Abstract: Click to expand Introduced by the Optimal Transport theory, Wasserstein distance defined on the measure space has found applications for many fields such as machine learning, signal processing, seismic inversion, etc. As a linear programming problem, the algorithmic complexity of computation prevents their direct use on large scale datasets. Using the entropy regularization, the original problem is reduced to a matrix scaling one, which can be solved by the Sinkhorn iteration with $O(N^2)$ complexity. However, for a large dataset, big $N$ still leads to a computational bottleneck. By exploring the structure of matrix in the computation of Wasserstein-1 metric on mesh, we reduce the complexity of matrix-vector multiplication to $O(N)$ in the process of algorithm, and developed a new algorithm call Fast Sinkhorn, which achieves fast and stable computation of Wasserstein-1 metric.

2023-03-09 16:10:00 - 17:00:00 @ Rm 1801, Guanghua East Tower [poster]

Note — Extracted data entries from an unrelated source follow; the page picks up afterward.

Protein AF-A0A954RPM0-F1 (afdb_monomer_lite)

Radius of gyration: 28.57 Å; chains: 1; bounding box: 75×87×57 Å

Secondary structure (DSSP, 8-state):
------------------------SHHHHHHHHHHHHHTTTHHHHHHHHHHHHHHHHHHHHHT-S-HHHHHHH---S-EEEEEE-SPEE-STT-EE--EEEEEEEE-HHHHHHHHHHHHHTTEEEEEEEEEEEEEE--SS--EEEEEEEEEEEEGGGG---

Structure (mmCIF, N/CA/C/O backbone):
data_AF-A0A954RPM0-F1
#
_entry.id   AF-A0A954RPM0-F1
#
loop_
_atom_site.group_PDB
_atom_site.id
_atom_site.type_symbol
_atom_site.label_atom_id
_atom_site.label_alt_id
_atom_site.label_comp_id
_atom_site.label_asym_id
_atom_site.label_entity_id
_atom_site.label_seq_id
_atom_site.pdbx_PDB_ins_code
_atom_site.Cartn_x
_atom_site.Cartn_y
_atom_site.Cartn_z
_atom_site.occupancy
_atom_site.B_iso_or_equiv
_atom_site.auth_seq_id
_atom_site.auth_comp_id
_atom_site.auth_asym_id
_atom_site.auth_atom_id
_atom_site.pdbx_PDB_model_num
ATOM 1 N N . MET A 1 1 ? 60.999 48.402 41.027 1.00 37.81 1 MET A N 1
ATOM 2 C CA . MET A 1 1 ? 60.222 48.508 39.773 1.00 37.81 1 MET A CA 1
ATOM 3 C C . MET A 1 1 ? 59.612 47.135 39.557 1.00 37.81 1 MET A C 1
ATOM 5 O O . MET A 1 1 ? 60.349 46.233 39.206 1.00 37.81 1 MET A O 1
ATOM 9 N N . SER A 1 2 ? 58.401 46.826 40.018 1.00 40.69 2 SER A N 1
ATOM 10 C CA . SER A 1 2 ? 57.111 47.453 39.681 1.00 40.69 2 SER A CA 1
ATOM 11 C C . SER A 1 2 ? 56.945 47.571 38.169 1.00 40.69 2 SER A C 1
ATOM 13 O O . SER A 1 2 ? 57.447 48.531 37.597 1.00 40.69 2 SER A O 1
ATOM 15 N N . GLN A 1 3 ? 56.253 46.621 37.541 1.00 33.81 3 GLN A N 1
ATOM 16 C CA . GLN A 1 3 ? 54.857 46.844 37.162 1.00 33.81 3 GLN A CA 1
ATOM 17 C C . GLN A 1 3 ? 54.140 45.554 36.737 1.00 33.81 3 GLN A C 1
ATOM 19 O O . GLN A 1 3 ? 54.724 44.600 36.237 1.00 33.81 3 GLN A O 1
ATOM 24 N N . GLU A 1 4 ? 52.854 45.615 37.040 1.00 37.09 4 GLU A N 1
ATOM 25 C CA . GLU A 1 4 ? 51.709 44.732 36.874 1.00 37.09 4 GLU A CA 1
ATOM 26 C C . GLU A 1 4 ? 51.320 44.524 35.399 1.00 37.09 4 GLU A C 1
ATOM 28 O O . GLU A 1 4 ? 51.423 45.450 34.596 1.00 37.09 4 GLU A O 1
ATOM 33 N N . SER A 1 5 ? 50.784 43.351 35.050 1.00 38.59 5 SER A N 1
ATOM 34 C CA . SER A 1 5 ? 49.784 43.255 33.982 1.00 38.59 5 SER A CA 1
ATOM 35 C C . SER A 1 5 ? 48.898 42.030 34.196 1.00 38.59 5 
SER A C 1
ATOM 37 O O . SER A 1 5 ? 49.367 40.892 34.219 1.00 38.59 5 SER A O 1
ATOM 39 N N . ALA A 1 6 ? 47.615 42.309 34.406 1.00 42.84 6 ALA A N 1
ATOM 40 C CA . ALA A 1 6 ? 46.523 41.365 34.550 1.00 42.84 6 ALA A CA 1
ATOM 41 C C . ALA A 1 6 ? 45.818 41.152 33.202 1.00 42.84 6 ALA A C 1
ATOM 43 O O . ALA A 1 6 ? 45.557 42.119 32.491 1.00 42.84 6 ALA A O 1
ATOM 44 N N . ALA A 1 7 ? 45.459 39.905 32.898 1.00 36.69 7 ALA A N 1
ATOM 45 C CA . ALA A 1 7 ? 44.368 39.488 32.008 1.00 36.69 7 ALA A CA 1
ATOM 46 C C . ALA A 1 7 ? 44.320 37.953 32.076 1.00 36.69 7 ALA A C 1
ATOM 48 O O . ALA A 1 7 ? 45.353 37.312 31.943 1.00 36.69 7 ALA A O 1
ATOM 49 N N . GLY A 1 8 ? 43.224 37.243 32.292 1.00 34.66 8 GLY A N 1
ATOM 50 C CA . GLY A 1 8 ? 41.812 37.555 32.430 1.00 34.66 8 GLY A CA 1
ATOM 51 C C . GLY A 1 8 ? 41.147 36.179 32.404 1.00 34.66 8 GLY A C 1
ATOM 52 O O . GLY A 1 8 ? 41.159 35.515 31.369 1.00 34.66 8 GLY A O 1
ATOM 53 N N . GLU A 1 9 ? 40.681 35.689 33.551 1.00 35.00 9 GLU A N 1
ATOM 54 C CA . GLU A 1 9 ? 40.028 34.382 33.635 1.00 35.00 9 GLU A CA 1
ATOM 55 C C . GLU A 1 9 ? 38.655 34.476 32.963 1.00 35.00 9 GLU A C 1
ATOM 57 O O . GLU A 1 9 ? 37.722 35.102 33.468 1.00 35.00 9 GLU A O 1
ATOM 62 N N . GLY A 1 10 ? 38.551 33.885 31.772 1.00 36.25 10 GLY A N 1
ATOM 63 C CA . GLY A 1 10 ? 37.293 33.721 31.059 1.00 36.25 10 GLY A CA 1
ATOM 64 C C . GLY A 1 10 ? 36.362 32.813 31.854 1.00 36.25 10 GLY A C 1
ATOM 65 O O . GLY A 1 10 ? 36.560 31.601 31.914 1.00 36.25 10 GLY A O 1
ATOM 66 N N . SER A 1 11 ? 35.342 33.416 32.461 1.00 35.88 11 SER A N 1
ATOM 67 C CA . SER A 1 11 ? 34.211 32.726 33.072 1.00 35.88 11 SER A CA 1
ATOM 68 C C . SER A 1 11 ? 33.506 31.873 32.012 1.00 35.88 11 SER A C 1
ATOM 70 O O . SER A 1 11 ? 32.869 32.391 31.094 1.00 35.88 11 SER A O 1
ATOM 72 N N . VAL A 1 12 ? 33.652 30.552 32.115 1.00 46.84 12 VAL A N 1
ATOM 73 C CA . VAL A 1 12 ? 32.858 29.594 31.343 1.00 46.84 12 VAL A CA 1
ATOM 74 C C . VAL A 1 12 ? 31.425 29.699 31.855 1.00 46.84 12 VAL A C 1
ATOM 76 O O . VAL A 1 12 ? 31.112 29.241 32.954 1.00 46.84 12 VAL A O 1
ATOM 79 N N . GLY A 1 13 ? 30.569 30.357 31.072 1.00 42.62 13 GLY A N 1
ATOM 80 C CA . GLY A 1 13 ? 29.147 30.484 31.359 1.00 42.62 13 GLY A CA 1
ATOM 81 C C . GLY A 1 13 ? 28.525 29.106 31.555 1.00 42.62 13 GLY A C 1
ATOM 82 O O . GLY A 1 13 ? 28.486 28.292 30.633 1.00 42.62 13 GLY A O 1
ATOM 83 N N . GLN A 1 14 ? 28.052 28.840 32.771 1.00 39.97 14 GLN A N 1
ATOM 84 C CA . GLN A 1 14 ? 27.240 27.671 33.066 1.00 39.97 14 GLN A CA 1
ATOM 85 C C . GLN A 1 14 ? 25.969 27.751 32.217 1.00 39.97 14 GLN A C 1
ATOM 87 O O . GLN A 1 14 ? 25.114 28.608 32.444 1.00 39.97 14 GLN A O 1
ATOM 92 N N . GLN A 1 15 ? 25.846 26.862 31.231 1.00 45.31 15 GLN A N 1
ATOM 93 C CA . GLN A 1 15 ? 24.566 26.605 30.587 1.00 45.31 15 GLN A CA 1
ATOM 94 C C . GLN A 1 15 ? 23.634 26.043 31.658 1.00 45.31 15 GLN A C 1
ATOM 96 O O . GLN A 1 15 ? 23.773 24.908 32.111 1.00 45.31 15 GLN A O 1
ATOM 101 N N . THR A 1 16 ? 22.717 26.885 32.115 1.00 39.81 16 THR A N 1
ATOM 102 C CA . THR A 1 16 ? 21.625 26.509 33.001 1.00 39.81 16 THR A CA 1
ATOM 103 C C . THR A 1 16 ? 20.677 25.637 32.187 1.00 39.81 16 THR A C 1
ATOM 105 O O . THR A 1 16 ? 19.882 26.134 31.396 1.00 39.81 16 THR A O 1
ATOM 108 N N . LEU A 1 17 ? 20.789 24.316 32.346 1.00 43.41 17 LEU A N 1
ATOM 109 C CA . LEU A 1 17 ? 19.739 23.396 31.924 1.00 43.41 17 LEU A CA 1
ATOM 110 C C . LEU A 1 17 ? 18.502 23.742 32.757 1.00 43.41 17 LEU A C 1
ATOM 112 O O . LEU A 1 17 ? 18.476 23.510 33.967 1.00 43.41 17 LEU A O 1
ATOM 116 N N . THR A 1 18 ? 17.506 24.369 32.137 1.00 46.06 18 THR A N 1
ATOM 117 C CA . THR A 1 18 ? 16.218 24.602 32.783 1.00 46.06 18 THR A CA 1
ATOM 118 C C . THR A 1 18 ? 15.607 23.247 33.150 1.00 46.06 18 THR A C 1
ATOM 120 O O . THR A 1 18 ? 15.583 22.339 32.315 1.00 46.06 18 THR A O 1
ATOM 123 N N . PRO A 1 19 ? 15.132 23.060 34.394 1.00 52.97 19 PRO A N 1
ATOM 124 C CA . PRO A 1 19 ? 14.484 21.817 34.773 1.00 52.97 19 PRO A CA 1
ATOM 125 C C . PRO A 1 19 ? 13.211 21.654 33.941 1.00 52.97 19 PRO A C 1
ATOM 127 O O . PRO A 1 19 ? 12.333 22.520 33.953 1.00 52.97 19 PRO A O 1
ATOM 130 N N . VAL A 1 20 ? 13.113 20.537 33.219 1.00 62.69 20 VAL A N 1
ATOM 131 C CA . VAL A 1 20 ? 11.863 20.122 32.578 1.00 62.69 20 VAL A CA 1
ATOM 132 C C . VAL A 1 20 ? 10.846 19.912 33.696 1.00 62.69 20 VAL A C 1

Abstract: Click to expand Strong variational sufficiency is a newly proposed property, which turns out to be of great use in the convergence analysis of multiplier methods. However, what this property implies for non-polyhedral problems remains a puzzle. In this talk, we will introduce the equivalence between the strong variational sufficiency and the strong second order sufficient condition (SOSC) for nonlinear semidefinite programming (NLSDP), without requiring the uniqueness of multiplier or any other constraint qualifications. Based on this characterization, the local convergence property of the augmented Lagrangian method (ALM) for NLSDP can be established under strong SOSC in the absence of constraint qualifications. Moreover, under the strong SOSC, we can apply the semi-smooth Newton method to solve the ALM subproblems of NLSDP as the positive definiteness of the generalized Hessian of augmented Lagrangian function is satisfied.

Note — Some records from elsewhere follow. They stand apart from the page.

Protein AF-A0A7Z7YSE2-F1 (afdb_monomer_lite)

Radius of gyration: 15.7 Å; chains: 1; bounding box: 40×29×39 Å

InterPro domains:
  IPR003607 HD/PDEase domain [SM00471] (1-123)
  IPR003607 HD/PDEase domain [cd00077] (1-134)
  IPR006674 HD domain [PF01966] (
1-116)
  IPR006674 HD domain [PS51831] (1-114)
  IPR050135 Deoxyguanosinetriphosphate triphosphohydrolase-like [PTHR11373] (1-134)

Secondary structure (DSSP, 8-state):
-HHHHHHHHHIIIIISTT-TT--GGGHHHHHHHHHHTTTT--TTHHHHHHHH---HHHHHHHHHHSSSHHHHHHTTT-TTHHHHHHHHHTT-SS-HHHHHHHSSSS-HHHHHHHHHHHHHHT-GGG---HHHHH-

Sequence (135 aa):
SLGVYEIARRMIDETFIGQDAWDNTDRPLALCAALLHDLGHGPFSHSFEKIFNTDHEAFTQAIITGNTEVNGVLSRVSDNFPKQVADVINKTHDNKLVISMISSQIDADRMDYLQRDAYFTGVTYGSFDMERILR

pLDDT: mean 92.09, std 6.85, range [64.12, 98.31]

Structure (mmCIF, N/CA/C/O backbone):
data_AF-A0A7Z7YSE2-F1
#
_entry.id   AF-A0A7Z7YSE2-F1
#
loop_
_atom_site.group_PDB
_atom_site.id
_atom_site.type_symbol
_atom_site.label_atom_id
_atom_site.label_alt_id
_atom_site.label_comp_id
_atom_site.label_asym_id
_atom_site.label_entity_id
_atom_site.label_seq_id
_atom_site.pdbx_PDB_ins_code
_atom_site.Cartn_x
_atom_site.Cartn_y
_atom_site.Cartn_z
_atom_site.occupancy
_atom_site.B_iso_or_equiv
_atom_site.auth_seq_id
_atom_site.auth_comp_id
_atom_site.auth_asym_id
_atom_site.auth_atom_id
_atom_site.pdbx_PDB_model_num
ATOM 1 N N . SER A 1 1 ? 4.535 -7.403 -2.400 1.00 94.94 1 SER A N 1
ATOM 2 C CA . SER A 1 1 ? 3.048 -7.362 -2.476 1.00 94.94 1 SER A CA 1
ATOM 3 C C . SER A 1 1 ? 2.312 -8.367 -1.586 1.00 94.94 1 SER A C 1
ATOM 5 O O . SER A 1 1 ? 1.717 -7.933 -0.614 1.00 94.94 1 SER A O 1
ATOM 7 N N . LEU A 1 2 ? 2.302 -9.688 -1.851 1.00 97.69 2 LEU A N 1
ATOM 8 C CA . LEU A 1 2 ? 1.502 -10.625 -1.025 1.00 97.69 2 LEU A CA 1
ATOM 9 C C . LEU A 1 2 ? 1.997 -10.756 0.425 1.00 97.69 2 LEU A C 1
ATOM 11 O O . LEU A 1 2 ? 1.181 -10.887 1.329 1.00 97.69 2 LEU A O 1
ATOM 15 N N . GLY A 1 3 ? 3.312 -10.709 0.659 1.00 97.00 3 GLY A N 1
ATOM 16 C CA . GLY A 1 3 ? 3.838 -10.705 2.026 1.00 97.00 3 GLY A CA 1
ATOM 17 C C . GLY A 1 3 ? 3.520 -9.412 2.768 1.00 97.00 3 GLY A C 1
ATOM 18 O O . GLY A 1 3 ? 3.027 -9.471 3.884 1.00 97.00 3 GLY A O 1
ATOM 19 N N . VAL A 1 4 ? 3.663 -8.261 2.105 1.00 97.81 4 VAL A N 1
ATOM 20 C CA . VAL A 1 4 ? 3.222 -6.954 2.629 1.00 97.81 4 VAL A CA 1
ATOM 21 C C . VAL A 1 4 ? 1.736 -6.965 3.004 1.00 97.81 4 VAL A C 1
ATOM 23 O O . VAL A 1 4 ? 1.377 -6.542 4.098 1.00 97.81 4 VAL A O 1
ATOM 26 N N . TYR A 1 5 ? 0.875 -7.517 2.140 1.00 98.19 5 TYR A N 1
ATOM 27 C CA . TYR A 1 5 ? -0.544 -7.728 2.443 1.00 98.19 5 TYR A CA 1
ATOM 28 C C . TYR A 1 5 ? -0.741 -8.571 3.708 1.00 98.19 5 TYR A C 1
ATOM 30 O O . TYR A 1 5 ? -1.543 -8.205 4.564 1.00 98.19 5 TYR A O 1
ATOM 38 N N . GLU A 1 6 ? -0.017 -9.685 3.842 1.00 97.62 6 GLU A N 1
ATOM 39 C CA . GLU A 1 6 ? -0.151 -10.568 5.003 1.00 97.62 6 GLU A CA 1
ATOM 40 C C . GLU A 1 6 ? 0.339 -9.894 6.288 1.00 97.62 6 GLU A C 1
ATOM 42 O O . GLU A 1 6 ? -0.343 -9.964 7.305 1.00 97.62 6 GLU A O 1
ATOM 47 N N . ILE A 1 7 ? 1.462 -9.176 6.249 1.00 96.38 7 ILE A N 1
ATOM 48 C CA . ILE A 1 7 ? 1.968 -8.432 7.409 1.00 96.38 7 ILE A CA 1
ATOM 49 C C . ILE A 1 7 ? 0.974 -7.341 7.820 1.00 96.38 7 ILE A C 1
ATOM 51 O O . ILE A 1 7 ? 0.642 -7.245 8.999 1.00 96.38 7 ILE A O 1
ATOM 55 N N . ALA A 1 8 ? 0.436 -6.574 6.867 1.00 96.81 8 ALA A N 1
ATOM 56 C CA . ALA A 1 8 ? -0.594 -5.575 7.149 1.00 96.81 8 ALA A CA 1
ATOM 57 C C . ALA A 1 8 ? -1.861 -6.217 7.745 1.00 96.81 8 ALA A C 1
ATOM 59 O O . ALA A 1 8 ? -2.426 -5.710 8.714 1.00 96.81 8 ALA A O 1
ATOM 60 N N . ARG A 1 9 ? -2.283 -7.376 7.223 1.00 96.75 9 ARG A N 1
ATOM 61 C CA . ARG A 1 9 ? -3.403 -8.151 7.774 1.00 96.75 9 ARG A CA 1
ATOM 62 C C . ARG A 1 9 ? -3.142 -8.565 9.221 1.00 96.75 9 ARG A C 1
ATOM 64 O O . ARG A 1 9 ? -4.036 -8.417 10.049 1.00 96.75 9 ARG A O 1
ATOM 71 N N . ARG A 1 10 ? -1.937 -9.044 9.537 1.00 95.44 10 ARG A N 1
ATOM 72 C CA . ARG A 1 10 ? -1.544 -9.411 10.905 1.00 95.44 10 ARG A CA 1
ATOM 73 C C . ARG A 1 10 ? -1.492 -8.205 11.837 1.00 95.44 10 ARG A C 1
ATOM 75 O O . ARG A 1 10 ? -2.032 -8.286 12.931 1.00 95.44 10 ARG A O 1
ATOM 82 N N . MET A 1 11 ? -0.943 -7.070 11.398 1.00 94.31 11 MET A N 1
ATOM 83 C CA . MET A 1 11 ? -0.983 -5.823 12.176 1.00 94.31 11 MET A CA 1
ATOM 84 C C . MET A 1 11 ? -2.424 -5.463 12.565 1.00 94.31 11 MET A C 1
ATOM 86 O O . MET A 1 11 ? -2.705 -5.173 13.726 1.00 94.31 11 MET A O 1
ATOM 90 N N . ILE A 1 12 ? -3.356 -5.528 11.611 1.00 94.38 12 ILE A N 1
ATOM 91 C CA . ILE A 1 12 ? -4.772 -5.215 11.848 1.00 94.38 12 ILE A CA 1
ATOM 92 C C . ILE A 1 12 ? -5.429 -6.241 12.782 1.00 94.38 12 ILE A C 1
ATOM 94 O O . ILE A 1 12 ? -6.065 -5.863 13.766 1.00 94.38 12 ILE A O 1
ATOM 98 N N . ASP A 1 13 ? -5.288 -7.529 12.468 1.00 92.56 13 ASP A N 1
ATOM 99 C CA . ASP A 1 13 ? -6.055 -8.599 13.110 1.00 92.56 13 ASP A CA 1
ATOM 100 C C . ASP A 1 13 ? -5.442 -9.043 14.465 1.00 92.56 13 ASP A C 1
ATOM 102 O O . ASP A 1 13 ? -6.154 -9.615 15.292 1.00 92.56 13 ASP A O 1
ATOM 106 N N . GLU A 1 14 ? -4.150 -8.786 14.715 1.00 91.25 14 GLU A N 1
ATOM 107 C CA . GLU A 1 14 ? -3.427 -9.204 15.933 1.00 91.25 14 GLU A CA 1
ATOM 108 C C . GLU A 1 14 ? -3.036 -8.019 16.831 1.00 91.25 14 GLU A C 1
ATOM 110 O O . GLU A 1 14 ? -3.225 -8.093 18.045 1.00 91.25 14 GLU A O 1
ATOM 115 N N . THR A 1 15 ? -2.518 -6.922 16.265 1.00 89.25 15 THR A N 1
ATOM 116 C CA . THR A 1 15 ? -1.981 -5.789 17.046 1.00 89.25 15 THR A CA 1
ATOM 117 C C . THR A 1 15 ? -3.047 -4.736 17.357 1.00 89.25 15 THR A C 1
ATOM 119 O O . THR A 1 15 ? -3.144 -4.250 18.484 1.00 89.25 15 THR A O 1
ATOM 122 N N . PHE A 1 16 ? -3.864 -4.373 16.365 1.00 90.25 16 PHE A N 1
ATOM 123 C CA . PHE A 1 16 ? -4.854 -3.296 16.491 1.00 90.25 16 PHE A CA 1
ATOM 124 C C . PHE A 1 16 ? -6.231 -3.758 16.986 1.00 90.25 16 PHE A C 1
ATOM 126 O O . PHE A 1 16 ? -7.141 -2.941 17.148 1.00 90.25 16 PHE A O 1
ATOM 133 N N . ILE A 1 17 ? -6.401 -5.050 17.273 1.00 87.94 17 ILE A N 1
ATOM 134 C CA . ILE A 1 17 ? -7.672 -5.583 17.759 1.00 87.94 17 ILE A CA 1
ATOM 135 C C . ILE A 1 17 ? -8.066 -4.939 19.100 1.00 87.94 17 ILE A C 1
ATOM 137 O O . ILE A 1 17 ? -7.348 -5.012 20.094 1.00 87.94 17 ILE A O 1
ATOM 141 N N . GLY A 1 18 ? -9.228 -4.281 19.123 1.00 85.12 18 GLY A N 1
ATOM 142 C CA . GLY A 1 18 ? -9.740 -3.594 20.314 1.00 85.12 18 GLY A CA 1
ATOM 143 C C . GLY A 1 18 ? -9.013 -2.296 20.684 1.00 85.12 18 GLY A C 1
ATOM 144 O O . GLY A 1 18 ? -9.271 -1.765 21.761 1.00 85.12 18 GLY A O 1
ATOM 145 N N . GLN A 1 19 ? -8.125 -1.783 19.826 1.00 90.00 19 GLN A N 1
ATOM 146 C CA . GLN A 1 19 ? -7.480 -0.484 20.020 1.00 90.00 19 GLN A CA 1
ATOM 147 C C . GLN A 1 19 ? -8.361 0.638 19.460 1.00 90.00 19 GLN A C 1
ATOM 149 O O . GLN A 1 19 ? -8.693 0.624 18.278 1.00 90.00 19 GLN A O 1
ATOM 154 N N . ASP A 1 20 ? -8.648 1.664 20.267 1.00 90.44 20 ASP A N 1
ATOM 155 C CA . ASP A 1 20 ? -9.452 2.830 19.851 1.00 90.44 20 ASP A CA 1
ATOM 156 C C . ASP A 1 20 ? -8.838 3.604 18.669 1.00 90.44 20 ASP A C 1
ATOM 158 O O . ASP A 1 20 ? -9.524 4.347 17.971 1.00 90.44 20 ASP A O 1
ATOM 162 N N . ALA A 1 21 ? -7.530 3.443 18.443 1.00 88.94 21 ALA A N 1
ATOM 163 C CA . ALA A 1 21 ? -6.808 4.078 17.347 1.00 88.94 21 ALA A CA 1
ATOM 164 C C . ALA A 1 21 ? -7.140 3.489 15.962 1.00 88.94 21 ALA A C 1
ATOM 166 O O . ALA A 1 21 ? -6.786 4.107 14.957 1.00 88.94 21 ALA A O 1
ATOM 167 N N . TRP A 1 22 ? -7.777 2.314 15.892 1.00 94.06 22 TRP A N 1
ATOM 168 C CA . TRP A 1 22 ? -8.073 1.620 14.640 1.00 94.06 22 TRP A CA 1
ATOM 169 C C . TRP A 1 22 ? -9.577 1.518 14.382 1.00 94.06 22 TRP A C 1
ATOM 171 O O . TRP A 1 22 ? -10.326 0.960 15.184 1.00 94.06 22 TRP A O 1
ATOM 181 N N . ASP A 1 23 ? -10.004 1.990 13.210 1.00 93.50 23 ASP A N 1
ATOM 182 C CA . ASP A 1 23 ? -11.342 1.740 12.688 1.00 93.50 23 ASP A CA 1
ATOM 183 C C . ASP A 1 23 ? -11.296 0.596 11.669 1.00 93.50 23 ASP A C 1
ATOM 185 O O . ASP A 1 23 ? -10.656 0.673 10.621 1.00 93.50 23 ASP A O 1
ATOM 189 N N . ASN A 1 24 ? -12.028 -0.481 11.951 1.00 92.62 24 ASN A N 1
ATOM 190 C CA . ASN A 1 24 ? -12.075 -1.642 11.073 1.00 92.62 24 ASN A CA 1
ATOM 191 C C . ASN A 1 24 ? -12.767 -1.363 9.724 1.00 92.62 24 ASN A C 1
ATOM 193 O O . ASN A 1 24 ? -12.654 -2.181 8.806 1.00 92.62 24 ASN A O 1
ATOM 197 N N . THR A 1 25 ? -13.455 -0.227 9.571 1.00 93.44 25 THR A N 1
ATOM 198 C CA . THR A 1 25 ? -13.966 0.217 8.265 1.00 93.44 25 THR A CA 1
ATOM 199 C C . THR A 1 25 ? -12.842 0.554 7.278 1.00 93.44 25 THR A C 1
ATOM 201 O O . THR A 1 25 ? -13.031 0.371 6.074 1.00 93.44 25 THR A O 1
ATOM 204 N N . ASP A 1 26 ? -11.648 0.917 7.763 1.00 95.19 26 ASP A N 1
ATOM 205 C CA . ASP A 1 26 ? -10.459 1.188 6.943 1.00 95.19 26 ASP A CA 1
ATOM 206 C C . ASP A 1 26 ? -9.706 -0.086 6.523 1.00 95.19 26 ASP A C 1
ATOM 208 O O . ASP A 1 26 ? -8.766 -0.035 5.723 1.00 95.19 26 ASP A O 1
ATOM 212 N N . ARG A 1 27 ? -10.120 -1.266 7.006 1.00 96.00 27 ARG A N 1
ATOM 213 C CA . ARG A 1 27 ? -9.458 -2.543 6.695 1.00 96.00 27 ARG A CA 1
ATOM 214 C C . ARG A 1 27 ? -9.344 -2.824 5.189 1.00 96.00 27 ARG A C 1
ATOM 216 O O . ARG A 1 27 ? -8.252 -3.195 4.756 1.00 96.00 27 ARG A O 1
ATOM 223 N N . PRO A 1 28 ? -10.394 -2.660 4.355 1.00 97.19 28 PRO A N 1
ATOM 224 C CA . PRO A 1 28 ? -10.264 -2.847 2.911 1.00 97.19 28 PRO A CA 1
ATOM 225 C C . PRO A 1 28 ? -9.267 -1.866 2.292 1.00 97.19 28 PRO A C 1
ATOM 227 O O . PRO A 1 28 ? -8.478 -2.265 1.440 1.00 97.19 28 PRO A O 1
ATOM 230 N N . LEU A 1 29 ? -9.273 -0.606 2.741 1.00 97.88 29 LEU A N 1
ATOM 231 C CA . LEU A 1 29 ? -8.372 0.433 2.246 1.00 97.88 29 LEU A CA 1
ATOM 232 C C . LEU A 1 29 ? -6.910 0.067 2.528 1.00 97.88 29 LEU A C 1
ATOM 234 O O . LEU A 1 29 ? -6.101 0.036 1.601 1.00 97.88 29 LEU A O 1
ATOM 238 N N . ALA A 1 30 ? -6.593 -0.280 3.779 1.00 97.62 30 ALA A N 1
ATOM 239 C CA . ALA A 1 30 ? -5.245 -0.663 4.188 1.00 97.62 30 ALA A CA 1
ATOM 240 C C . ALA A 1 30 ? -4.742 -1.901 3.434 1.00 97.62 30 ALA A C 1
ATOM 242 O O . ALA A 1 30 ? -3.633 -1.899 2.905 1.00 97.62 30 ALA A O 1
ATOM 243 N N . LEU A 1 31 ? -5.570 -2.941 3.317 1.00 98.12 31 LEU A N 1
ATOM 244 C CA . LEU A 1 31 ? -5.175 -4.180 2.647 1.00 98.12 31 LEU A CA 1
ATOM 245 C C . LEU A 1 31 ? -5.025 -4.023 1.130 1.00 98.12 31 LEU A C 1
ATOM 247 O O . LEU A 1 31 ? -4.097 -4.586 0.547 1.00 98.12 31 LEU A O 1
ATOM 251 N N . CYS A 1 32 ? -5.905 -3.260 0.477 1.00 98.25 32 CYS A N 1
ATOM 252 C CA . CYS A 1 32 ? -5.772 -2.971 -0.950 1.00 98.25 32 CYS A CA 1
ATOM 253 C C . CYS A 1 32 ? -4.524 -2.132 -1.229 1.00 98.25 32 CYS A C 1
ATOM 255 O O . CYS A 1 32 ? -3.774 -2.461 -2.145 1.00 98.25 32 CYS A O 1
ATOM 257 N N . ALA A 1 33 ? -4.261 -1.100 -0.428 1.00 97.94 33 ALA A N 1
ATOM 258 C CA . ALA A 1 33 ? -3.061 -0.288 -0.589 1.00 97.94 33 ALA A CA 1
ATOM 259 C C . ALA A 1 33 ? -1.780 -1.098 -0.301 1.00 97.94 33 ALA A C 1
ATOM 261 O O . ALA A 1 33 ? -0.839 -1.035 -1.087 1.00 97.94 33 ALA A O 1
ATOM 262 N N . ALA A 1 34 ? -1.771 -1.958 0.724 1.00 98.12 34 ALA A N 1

2023-03-16 16:10:00 - 17:00:00 @ Rm 1801, Guanghua East Tower [poster]

Abstract: Click to expand Wasserstein-Fisher-Rao (WFR) distance is a family of metrics to gauge the discrepancy of two measures. Compared to the case for Wasserstein distance, the understanding of geodesics under spherical WFR is less clear . We develop a deep learning framework to compute geodesics under spherical WFR metric, and the learned geodesics can be adopted to generate weighted samples. Our framework can be beneficial for applications with given weighted samples, especially in Bayesian inference.

2023-03-23 16:10:00 - 17:00:00 @ Rm 1801, Guanghua East Tower [poster]

Abstract: Click to expand In this talk, we discuss a unified primal-dual algorithm framework based on the augmented Lagrangian function for composite convex problems with conic inequality constraints. The new framework is highly versatile. First, it not only covers many existing algorithms such as PDHG, Chambolle-Pock (CP), GDA, OGDA and linearized ALM, but also guides us to design a new efficient algorithm called Simi-OGDA (SOGDA). Second, it enables us to study the role of the augmented penalty term in the convergence analysis. Interestingly, a properly selected penalty not only improves the numerical performance of the above methods, but also theoretically enables the convergence of algorithms like PDHG and SOGDA. Under properly designed step sizes and penalty term, our unified framework preserves the $O(1/N)$ ergodic convergence while not requiring any prior knowledge about the magnitude of the optimal Lagrangian multiplier. Linear convergence rate for affine equality constrained problem is also obtained given appropriate conditions. Finally, numerical experiments on linear programming, $\ell_1$ minimization problem, and multi-block basis pursuit problem demonstrate the efficiency of our methods.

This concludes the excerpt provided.